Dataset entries
---+---
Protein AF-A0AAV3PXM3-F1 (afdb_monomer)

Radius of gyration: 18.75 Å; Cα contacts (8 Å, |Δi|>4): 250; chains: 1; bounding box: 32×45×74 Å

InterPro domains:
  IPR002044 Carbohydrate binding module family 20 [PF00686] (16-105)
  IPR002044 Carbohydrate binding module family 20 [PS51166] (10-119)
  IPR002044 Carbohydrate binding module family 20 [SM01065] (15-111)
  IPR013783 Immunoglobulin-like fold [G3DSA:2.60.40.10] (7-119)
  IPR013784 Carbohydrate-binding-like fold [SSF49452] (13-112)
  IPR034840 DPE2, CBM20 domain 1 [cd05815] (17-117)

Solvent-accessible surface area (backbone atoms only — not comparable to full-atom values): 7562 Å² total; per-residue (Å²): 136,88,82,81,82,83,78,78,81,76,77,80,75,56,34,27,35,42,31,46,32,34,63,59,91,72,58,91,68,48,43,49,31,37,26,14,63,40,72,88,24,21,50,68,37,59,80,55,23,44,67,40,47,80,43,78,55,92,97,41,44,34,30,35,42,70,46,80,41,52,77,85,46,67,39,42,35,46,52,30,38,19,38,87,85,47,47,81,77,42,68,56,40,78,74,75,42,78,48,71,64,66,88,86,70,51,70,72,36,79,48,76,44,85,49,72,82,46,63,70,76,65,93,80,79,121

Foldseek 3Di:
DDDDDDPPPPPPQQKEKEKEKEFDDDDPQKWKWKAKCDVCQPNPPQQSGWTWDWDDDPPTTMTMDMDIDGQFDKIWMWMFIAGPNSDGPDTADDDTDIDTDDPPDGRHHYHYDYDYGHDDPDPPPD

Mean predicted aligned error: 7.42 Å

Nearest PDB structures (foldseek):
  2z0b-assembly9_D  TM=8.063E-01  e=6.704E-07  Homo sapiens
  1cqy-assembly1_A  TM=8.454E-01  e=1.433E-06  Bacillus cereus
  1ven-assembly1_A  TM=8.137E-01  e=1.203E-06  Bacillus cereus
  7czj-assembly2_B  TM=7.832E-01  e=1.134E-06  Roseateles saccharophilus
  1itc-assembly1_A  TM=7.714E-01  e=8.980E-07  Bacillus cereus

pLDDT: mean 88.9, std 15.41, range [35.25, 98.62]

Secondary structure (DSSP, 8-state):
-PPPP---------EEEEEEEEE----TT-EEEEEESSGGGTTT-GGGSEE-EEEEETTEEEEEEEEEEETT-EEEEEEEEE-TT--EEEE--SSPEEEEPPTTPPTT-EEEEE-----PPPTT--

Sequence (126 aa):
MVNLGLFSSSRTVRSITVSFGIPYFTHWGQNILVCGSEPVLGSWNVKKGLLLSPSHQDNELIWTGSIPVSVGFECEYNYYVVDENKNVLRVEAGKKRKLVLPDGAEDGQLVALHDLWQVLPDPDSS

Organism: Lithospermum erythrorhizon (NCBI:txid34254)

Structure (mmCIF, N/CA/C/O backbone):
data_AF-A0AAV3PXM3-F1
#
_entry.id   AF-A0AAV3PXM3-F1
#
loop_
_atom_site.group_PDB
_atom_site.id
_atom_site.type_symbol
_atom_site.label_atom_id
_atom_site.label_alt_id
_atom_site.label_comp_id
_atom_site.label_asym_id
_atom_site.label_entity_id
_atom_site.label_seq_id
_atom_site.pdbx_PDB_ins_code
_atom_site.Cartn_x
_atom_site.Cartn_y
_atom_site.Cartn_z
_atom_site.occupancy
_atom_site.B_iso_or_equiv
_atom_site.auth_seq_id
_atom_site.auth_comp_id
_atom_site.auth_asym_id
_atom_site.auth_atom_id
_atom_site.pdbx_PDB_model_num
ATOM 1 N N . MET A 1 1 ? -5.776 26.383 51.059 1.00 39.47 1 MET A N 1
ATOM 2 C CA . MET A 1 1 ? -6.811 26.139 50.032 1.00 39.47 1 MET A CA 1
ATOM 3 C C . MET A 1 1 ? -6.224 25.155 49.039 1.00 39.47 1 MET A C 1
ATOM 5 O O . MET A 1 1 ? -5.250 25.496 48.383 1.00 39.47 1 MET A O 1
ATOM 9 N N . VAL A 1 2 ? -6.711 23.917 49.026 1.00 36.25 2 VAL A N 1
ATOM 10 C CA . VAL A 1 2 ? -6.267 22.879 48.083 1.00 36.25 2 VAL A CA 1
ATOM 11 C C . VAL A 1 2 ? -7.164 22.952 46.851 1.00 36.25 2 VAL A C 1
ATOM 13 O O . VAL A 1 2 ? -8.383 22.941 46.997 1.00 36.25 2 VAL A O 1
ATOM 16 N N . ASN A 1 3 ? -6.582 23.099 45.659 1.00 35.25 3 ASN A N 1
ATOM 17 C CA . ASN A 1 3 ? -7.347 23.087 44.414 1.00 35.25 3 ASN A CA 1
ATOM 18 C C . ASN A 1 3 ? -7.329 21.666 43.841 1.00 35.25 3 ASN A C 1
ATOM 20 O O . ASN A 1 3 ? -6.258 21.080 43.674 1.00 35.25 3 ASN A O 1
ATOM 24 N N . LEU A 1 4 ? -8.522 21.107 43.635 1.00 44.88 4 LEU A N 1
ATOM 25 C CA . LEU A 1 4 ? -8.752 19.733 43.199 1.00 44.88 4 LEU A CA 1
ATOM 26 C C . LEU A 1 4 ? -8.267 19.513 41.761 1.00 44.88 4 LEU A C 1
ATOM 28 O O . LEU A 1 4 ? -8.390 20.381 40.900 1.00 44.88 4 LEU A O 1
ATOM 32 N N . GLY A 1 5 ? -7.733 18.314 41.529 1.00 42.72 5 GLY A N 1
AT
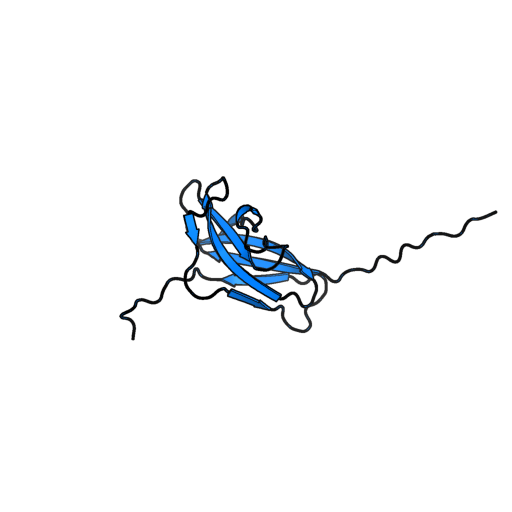OM 33 C CA . GLY A 1 5 ? -7.148 17.881 40.269 1.00 42.72 5 GLY A CA 1
ATOM 34 C C . GLY A 1 5 ? -8.120 17.883 39.089 1.00 42.72 5 GLY A C 1
ATOM 35 O O . GLY A 1 5 ? -9.267 17.450 39.183 1.00 42.72 5 GLY A O 1
ATOM 36 N N . LEU A 1 6 ? -7.599 18.318 37.945 1.00 45.84 6 LEU A N 1
ATOM 37 C CA . LEU A 1 6 ? -8.173 18.061 36.632 1.00 45.84 6 LEU A CA 1
ATOM 38 C C . LEU A 1 6 ? -7.790 16.636 36.221 1.00 45.84 6 LEU A C 1
ATOM 40 O O . LEU A 1 6 ? -6.706 16.403 35.689 1.00 45.84 6 LEU A O 1
ATOM 44 N N . PHE A 1 7 ? -8.673 15.670 36.465 1
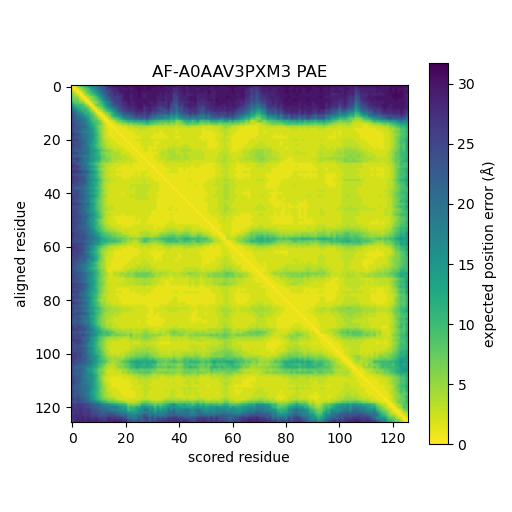.00 51.53 7 PHE A N 1
ATOM 45 C CA . PHE A 1 7 ? -8.578 14.381 35.789 1.00 51.53 7 PHE A CA 1
ATOM 46 C C . PHE A 1 7 ? -9.048 14.580 34.349 1.00 51.53 7 PHE A C 1
ATOM 48 O O . PHE A 1 7 ? -10.244 14.633 34.066 1.00 51.53 7 PHE A O 1
ATOM 55 N N . SER A 1 8 ? -8.090 14.724 33.434 1.00 52.28 8 SER A N 1
ATOM 56 C CA . SER A 1 8 ? -8.344 14.528 32.012 1.00 52.28 8 SER A CA 1
ATOM 57 C C . SER A 1 8 ? -8.795 13.078 31.836 1.00 52.28 8 SER A C 1
ATOM 59 O O . SER A 1 8 ? -7.991 12.155 31.972 1.00 52.28 8 SER A O 1
ATOM 61 N N . SER A 1 9 ? -10.092 12.858 31.608 1.00 50.66 9 SER A N 1
ATOM 62 C CA . SER A 1 9 ? -10.580 11.564 31.130 1.00 50.66 9 SER A CA 1
ATOM 63 C C . SER A 1 9 ? -10.001 11.337 29.738 1.00 50.66 9 SER A C 1
ATOM 65 O O . SER A 1 9 ? -10.579 11.740 28.731 1.00 50.66 9 SER A O 1
ATOM 67 N N . SER A 1 10 ? -8.828 10.710 29.694 1.00 60.53 10 SER A N 1
ATOM 68 C CA . SER A 1 10 ? -8.275 10.099 28.495 1.00 60.53 10 SER A CA 1
ATOM 69 C C . SER A 1 10 ? -9.265 9.036 28.027 1.00 60.53 10 SER A C 1
ATOM 71 O O . SER A 1 10 ? -9.348 7.951 28.600 1.00 60.53 10 SER A O 1
ATOM 73 N N . ARG A 1 11 ? -10.067 9.358 27.011 1.00 59.41 11 ARG A N 1
ATOM 74 C CA . ARG A 1 11 ? -10.849 8.359 26.287 1.00 59.41 11 ARG A CA 1
ATOM 75 C C . ARG A 1 11 ? -9.843 7.537 25.488 1.00 59.41 11 ARG A C 1
ATOM 77 O O . ARG A 1 11 ? -9.396 7.988 24.439 1.00 59.41 11 ARG A O 1
ATOM 84 N N . THR A 1 12 ? -9.451 6.376 26.004 1.00 62.03 12 THR A N 1
ATOM 85 C CA . THR A 1 12 ? -8.579 5.447 25.279 1.00 62.03 12 THR A CA 1
ATOM 86 C C . THR A 1 12 ? -9.308 5.026 24.006 1.00 62.03 12 THR A C 1
ATOM 88 O O . THR A 1 12 ? -10.316 4.317 24.055 1.00 62.03 12 THR A O 1
ATOM 91 N N . VAL A 1 13 ? -8.872 5.549 22.861 1.00 71.94 13 VAL A N 1
ATOM 92 C CA . VAL A 1 13 ? -9.363 5.101 21.558 1.00 71.94 13 VAL A CA 1
ATOM 93 C C . VAL A 1 13 ? -8.786 3.711 21.346 1.00 71.94 13 VAL A C 1
ATOM 95 O O . VAL A 1 13 ? -7.568 3.568 21.286 1.00 71.94 13 VAL A O 1
ATOM 98 N N . ARG A 1 14 ? -9.654 2.697 21.260 1.00 83.44 14 ARG A N 1
ATOM 99 C CA . ARG A 1 14 ? -9.221 1.343 20.906 1.00 83.44 14 ARG A CA 1
ATOM 100 C C . ARG A 1 14 ? -8.607 1.374 19.511 1.00 83.44 14 ARG A C 1
ATOM 102 O O . ARG A 1 14 ? -9.257 1.850 18.575 1.00 83.44 14 ARG A O 1
ATOM 109 N N . SER A 1 15 ? -7.388 0.875 19.386 1.00 89.94 15 SER A N 1
ATOM 110 C CA . SER A 1 15 ? -6.615 0.875 18.152 1.00 89.94 15 SER A CA 1
ATOM 111 C C . SER A 1 15 ? -6.203 -0.540 17.764 1.00 89.94 15 SER A C 1
ATOM 113 O O . SER A 1 15 ? -5.799 -1.334 18.604 1.00 89.94 15 SER A O 1
ATOM 115 N N . ILE A 1 16 ? -6.293 -0.845 16.478 1.00 94.31 16 ILE A N 1
ATOM 116 C CA . ILE A 1 16 ? -5.823 -2.086 15.865 1.00 94.31 16 ILE A CA 1
ATOM 117 C C . ILE A 1 16 ? -4.689 -1.707 14.924 1.00 94.31 16 ILE A C 1
ATOM 119 O O . ILE A 1 16 ? -4.751 -0.673 14.262 1.00 94.31 16 ILE A O 1
ATOM 123 N N . THR A 1 17 ? -3.654 -2.533 14.842 1.00 96.56 17 THR A N 1
ATOM 124 C CA . THR A 1 17 ? -2.595 -2.350 13.849 1.00 96.56 17 THR A CA 1
ATOM 125 C C . THR A 1 17 ? -2.909 -3.200 12.630 1.00 96.56 17 THR A C 1
ATOM 127 O O . THR A 1 17 ? -2.982 -4.419 12.732 1.00 96.56 17 THR A O 1
ATOM 130 N N . VAL A 1 18 ? -3.065 -2.576 11.467 1.00 97.31 18 VAL A N 1
ATOM 131 C CA . VAL A 1 18 ? -3.143 -3.293 10.188 1.00 97.31 18 VAL A CA 1
ATOM 132 C C . VAL A 1 18 ? -1.763 -3.303 9.564 1.00 97.31 18 VAL A C 1
ATOM 134 O O . VAL A 1 18 ? -1.157 -2.242 9.435 1.00 97.31 18 VAL A O 1
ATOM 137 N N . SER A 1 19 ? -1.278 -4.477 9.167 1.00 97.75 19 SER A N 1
---+---
The entries above hold the needed span. Transcribe exactly the lines from the one with "ATOM 124 C CA" to the one with "ATOM 134 O O", both included.

ATOM 124 C CA . THR A 1 17 ? -2.595 -2.350 13.849 1.00 96.56 17 THR A CA 1
ATOM 125 C C . THR A 1 17 ? -2.909 -3.200 12.630 1.00 96.56 17 THR A C 1
ATOM 127 O O . THR A 1 17 ? -2.982 -4.419 12.732 1.00 96.56 17 THR A O 1
ATOM 130 N N . VAL A 1 18 ? -3.065 -2.576 11.467 1.00 97.31 18 VAL A N 1
ATOM 131 C CA . VAL A 1 18 ? -3.143 -3.293 10.188 1.00 97.31 18 VAL A CA 1
ATOM 132 C C . VAL A 1 18 ? -1.763 -3.303 9.564 1.00 97.31 18 VAL A C 1
ATOM 134 O O . VAL A 1 18 ? -1.157 -2.242 9.435 1.00 97.31 18 VAL A O 1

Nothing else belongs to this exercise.